Exploring the chemical and biological interplay in phenanthroline-containing copper complexes
摘要
Copper complexes of 1,10-phenanthroline (phen) and related α-diimines present high potential as antitumor agents. Despite this, their selectivity toward cancer cells still needs improvement, and establishing clear structure–activity relationships for rational design remains elusive. To identify chemical factors that may underlie their biological behavior but remain poorly understood, we investigated the speciation equilibria of Cu-α-diimine-dipeptide systems by potentiometry and assessed how different factors influence their cytotoxic activity in human ovarian cancer cells (A2780 and A2780-cisR). The results indicate that both homoleptic Cu-α-diimine and heteroleptic Cu-α-diimine-dipeptide species are relevant even at the micromolar concentrations used in biological assays.
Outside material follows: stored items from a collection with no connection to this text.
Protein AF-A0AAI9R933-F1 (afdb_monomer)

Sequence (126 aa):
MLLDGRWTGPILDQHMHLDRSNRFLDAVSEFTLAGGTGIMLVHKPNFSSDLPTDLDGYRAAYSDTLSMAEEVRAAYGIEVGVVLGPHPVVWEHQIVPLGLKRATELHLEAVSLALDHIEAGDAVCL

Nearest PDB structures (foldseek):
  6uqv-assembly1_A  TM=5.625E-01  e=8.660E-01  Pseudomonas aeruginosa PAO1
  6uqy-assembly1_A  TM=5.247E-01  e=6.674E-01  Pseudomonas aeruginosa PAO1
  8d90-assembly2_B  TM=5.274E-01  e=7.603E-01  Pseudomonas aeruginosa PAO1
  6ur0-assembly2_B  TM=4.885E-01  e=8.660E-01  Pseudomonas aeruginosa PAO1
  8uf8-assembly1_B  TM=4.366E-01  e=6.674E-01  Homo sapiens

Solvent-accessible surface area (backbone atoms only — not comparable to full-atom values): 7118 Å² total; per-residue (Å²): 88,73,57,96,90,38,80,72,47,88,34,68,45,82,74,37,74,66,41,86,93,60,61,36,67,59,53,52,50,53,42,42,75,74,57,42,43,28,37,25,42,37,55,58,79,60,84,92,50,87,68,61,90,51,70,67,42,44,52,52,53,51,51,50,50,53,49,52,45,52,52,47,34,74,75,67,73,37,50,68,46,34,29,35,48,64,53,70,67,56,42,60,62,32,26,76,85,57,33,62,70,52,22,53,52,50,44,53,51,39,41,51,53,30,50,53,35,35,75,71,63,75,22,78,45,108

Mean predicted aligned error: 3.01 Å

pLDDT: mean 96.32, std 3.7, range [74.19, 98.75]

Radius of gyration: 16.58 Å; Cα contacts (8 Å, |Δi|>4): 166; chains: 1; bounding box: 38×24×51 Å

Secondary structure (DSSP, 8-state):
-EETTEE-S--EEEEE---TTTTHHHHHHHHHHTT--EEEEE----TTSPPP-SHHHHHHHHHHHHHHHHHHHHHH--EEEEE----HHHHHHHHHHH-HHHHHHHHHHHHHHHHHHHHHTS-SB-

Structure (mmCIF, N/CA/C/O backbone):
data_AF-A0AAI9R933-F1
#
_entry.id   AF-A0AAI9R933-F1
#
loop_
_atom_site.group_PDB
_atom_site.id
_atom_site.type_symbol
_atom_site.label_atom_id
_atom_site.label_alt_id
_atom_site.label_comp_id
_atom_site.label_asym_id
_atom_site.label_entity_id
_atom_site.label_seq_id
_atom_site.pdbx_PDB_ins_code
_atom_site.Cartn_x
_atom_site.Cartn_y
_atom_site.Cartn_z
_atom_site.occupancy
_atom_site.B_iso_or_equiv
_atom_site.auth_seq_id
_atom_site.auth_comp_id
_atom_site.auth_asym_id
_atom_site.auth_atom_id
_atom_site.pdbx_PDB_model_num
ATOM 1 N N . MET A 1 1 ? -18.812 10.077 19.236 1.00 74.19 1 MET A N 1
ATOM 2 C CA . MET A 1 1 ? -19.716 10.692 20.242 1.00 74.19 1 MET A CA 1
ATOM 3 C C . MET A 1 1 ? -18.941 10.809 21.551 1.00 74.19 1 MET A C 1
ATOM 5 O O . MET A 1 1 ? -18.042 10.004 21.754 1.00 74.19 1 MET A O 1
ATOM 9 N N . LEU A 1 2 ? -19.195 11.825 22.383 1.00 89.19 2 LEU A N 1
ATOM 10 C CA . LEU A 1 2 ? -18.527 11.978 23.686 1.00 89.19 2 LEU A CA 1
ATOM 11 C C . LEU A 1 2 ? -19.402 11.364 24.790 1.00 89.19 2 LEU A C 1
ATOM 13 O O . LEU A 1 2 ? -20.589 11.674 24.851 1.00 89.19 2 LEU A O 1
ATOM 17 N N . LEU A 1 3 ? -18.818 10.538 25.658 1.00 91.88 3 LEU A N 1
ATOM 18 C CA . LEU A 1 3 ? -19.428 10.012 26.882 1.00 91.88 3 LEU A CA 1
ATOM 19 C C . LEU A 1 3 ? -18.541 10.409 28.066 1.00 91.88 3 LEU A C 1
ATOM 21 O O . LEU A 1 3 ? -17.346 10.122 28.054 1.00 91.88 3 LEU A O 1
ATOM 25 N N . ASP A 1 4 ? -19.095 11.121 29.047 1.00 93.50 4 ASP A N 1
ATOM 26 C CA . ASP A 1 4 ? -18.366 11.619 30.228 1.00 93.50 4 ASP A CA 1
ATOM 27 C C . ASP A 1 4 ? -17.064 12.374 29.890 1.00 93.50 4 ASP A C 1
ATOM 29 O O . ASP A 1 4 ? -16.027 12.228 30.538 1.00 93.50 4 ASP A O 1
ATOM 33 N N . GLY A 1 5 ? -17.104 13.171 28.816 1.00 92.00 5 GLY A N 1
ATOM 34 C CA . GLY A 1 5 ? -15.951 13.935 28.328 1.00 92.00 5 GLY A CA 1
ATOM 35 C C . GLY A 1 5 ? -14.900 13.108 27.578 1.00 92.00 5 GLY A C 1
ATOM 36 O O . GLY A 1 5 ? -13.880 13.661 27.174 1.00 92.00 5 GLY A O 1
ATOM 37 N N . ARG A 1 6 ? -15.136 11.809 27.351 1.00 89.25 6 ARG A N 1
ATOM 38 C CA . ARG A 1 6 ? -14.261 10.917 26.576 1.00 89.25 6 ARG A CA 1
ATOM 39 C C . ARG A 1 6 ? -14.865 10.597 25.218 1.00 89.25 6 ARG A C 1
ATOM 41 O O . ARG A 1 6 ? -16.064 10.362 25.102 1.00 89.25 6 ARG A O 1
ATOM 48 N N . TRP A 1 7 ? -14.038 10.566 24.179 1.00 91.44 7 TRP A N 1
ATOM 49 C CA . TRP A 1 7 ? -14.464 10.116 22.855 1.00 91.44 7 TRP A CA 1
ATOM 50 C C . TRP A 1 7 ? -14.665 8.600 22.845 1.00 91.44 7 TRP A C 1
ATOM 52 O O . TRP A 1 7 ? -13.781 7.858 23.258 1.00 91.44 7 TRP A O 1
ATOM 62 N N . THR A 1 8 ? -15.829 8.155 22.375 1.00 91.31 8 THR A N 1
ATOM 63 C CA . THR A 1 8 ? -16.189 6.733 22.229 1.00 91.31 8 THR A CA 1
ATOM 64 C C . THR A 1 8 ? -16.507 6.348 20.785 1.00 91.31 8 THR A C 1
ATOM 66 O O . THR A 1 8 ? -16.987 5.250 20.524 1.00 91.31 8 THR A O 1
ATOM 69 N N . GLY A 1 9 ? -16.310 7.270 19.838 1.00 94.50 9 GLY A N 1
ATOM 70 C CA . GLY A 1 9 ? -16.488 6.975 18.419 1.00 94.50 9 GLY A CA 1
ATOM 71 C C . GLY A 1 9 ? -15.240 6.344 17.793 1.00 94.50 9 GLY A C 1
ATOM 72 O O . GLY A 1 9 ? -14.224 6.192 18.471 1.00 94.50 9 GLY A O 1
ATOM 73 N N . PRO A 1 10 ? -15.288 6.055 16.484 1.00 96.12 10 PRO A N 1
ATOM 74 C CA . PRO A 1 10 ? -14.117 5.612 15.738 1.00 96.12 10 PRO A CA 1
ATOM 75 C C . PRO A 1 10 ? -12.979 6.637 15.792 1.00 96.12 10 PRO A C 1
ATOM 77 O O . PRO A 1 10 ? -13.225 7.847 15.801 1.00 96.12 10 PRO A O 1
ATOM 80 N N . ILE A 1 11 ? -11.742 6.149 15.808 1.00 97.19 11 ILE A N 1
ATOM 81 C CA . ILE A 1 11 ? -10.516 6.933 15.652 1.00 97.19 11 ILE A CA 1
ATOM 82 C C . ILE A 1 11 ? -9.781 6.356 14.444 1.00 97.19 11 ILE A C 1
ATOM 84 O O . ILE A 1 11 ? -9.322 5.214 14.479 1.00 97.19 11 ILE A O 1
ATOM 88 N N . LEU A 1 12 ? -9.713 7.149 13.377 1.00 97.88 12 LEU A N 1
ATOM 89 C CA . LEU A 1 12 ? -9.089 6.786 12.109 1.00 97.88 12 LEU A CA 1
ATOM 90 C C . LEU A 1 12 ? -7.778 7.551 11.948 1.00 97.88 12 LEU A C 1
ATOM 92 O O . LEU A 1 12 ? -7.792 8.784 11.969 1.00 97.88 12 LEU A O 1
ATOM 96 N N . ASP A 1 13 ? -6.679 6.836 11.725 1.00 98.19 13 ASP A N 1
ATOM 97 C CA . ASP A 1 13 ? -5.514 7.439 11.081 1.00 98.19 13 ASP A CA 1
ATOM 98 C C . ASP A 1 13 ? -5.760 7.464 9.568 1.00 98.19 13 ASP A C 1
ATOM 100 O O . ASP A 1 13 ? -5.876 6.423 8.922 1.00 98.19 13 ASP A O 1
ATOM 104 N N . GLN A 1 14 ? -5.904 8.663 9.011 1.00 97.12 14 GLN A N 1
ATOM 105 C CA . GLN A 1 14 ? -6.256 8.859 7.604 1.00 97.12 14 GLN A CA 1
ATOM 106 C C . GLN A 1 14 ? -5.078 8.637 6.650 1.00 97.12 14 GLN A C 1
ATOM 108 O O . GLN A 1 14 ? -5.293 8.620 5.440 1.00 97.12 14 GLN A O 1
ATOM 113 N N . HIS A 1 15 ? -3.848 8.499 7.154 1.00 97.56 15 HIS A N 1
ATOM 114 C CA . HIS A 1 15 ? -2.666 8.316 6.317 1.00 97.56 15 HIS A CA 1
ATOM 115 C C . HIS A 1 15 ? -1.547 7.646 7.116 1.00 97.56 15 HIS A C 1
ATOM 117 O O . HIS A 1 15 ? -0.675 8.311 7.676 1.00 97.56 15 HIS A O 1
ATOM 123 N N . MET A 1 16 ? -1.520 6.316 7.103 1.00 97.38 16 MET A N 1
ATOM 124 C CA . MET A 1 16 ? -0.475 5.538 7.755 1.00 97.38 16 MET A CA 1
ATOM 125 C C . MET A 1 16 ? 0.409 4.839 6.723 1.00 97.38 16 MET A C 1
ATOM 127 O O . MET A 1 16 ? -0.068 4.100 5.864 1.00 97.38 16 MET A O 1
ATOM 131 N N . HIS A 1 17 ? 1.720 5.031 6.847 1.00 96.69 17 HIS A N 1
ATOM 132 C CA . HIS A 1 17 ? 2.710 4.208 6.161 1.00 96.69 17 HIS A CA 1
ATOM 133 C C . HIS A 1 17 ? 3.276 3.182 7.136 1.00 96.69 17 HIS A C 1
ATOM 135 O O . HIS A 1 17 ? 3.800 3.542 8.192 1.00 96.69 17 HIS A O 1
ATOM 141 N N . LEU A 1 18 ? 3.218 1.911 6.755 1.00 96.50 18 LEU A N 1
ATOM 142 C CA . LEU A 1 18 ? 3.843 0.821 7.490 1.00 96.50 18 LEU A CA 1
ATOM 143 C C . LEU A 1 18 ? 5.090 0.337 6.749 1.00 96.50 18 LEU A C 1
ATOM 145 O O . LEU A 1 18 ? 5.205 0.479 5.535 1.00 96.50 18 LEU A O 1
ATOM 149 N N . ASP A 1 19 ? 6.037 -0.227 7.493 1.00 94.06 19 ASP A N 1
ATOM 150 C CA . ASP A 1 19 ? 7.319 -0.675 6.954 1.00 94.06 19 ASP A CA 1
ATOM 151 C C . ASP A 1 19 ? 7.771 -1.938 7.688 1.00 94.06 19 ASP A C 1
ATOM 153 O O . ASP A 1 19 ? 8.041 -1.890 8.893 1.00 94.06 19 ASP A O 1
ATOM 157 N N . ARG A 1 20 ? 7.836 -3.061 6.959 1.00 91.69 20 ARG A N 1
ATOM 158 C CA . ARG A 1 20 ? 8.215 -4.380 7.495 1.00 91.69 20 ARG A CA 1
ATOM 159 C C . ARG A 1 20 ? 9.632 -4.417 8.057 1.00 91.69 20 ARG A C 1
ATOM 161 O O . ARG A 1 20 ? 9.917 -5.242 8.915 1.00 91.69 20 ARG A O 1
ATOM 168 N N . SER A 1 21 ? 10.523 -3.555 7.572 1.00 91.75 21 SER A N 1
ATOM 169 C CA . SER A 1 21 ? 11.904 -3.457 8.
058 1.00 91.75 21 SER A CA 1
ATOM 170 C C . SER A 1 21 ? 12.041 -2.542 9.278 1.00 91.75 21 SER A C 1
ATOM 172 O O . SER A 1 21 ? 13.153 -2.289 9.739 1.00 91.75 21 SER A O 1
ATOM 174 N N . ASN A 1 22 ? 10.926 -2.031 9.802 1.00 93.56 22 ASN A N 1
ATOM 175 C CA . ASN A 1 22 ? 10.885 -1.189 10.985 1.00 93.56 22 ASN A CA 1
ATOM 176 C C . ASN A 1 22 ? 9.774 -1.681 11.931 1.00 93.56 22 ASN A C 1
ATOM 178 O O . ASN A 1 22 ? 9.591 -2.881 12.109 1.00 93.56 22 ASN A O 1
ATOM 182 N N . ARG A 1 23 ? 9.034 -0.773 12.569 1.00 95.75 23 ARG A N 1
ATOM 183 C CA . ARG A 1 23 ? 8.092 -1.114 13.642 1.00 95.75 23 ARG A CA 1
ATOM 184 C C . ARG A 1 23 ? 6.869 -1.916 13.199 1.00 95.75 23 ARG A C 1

Copper enhances the cytotoxicity of α-diimines in the order neo (2,9-dimethyl-1,10-phenanthroline) > phen > tmp (3,4,7,8-tetramethyl-1,10-phenanthroline), through the formation of complexes expected to predominate in the culture medium and by promoting cellular uptake. The copper-bound α-diimine in Cu-α-diimine-dipeptide systems proved to be a key factor in cytotoxicity, whereas the coordinated dipeptide modulates it only at short incubation times. Dipeptides can be considered models of biological ligands that interact with Cu-α-diimine species. Indeed, both dipeptides and albumin have minimal effects on the cytotoxicity of Cu-α-diimine systems. The mixed-ligand Cu-α-diimine-dipeptide complexes with neo are the most stable and predominate under simulated biological conditions. Thus, compared with phen and tmp, neo is expected to remain coordinated to copper in biological media, further enhancing its cytotoxicity.